Nov 09 2022
Advising clients to combat inflation by investing in insurance policies
By Melinda Woo
Inflation is soaring in Singapore now, almost hitting a 14-year high at 5.3%. During a time of inflation, each dollar is worth less, lowering consumers’ purchasing power. This means that consumers can afford less with the same salary. Other effects of inflation include lower interest rates from banks and recession.
While inflation is inevitable after the pandemic, there are still ways to beat inflation and secure a comfortable retirement in the long run – by investing prudently. Let’s hear how seven-year MDRT and two-year Top of the Table member from Singapore, Kenny Lim, ChFC, CLU, educates his clients when it comes to investing to beat inflation.
Protecting your money from devaluation
Before diving into the topic of investing, Lim ensures that his clients have proper understanding about the effects of inflation. For ease of understanding, he would share simple examples of money losing its value over time. For example, sharing that a typical public housing flat from the Housing & Development Board (HDB) in Singapore would have cost $20,000 back in the 1970s, but the same amount of money would only suffice for a down payment (10% of the price) of a HDB flat now.
When clients understand that their savings in the bank can go down in value by the time they reach the age of retirement, Lim can then recommend them alternative methods of saving money such as traditional endowment, leveraged annuity or unit trust investments. He would also encourage them to always keep in mind that “compounding your money early, coupled with dollar cost averaging strategies can do wonders” – a benefit that bank interests cannot compete with.

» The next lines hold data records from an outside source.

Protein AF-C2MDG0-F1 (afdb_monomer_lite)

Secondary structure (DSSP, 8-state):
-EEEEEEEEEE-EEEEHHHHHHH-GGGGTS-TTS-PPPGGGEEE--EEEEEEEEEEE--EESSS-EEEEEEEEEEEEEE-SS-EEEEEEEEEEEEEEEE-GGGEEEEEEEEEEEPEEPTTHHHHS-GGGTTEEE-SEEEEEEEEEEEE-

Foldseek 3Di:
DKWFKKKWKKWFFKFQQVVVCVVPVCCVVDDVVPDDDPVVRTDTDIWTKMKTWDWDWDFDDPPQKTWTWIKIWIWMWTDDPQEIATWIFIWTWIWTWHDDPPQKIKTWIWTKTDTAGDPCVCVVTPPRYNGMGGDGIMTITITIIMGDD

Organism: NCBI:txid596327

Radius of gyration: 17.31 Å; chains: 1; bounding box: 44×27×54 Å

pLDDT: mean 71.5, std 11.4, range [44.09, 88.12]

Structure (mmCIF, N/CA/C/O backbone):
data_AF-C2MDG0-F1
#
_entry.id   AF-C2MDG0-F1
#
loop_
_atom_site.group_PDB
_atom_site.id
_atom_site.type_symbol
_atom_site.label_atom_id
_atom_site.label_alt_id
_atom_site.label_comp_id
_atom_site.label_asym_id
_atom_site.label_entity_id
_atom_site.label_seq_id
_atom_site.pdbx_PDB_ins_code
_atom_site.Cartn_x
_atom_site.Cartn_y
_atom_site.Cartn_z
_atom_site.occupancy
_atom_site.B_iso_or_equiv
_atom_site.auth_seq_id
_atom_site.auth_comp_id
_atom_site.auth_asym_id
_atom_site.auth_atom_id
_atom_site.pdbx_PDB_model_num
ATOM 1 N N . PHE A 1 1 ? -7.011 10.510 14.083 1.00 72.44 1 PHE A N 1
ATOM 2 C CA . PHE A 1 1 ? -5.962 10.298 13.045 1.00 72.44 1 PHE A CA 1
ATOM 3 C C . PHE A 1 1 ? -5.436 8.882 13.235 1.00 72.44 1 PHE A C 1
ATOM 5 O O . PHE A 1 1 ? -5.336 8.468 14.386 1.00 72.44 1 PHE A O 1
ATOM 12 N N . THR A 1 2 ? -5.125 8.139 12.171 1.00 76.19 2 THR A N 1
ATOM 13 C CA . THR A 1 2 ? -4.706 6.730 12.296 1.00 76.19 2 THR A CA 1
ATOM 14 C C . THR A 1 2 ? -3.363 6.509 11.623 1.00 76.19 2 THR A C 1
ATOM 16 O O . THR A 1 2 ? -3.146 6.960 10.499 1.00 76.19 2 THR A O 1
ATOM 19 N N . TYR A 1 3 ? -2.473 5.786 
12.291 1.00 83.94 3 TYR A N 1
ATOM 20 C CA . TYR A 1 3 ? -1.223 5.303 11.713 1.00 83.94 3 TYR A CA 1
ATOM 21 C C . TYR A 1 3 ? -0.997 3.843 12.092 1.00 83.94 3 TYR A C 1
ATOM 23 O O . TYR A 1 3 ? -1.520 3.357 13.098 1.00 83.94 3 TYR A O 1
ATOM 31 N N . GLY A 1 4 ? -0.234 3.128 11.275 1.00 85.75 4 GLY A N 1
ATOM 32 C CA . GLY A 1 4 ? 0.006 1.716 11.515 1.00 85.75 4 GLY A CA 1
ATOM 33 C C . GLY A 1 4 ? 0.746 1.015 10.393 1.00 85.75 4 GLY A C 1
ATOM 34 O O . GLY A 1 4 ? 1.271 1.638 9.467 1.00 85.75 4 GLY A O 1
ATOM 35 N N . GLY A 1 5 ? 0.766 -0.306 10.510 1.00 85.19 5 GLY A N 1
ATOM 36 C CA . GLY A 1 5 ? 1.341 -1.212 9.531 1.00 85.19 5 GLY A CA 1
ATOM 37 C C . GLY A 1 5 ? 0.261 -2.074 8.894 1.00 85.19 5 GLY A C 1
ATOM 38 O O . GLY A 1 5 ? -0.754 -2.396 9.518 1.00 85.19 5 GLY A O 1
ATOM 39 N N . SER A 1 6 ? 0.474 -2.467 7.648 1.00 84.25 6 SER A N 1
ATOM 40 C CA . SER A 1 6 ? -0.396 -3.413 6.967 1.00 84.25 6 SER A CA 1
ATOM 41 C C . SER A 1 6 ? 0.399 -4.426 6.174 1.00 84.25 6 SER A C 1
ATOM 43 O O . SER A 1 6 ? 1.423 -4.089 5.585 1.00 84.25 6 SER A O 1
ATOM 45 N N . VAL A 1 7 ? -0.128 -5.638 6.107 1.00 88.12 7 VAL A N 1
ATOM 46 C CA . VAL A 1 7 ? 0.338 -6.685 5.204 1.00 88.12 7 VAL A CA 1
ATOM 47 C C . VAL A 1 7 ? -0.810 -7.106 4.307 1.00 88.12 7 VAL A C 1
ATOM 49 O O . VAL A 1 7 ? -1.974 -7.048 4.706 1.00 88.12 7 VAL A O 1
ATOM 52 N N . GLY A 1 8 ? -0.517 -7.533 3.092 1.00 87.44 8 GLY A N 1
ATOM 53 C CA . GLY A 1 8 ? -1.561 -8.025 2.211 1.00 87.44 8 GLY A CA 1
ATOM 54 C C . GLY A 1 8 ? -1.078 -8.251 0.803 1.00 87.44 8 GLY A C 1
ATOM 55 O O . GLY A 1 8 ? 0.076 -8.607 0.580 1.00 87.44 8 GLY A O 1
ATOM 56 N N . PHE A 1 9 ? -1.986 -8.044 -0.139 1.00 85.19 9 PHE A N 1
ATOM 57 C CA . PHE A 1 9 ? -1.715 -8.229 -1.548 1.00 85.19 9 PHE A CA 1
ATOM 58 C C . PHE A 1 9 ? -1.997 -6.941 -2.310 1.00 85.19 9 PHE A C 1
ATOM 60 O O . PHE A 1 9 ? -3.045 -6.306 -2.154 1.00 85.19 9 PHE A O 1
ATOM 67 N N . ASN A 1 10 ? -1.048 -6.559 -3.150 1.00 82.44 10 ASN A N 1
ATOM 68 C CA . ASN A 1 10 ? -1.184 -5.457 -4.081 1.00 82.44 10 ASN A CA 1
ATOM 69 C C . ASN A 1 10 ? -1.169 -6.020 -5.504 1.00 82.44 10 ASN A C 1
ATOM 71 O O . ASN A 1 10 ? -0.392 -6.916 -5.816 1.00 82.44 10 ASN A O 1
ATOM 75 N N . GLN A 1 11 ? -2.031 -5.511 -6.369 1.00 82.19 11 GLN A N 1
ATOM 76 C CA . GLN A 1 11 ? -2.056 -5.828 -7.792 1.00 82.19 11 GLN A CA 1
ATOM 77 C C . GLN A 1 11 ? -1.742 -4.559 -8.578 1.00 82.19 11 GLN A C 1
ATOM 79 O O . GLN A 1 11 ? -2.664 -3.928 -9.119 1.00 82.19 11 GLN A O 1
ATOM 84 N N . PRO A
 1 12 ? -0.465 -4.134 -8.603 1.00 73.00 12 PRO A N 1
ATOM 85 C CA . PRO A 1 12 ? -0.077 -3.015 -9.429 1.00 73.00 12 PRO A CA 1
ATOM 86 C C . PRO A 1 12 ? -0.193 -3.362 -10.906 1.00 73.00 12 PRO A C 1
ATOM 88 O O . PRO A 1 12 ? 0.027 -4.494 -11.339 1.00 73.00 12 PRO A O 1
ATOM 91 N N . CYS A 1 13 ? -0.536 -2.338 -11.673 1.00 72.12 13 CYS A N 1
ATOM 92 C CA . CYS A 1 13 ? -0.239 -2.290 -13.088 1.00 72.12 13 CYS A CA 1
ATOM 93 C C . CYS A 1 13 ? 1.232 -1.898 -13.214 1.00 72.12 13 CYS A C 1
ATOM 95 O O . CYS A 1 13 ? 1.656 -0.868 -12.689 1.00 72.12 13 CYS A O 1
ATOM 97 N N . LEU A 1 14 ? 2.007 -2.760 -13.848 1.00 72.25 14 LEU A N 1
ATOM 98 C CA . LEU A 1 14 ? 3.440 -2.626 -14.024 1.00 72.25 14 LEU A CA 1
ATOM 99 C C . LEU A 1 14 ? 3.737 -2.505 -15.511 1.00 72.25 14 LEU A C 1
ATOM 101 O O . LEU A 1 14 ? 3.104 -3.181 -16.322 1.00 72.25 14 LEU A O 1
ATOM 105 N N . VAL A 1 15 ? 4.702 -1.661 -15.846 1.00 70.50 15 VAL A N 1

Explaining through allegory
To further nail in the importance of investing to beat inflation, Lim introduces his clients to the idea of having a passive stream of income with a hypothetical “money printing machine.” This machine would guarantee passive income, and its cost, along with interest, would also be refunded if it does not break down at all through the years. Once he has intrigued the client with this hypothetical machine, he would then explain that we are our own “money printing machine.” The only difference is that we cannot be replaced if we fall sick, thus creating a sense of urgency in the client to start protecting their health and wealth.
With this hypothetical scenario, Lim would also unveil that the money printing machine can be a metaphor for investment and insurance plans as well. This is because “if unforeseen financial risks happen, your finances would be protected. If nothing happens, you will receive better returns that the bank can give.”
Presenting statistics and accurate calculations
When it comes to investing, it all boils down to numbers. To put his clients at ease, Lim ensures that he clearly presents his recommended investment strategies in detail alongside clear calculations and comparisons with returns offered by banks.
On top of that, Lim also calculates the additional time that his client would have to spend working in order to retire if they saved their money in a bank instead of investing. He shared that once his client “understood that the value of his money would be eroded greatly by inflation as time passes, he was willing to take action to beat inflation by investing”.
By creating hypothetical but realistic circumstances that would evoke a sense of awareness in his clients, he is able to present solutions to with his financial advice. Lim reminds his client it is important to ensure their efforts in their career are paid off during their golden years, by creating a stream of passive income for retirement and not be a financial liability to anyone. “I tell my clients, health is wealth. If you don’t let your money work for you, you will end up working for money all your life,” he says.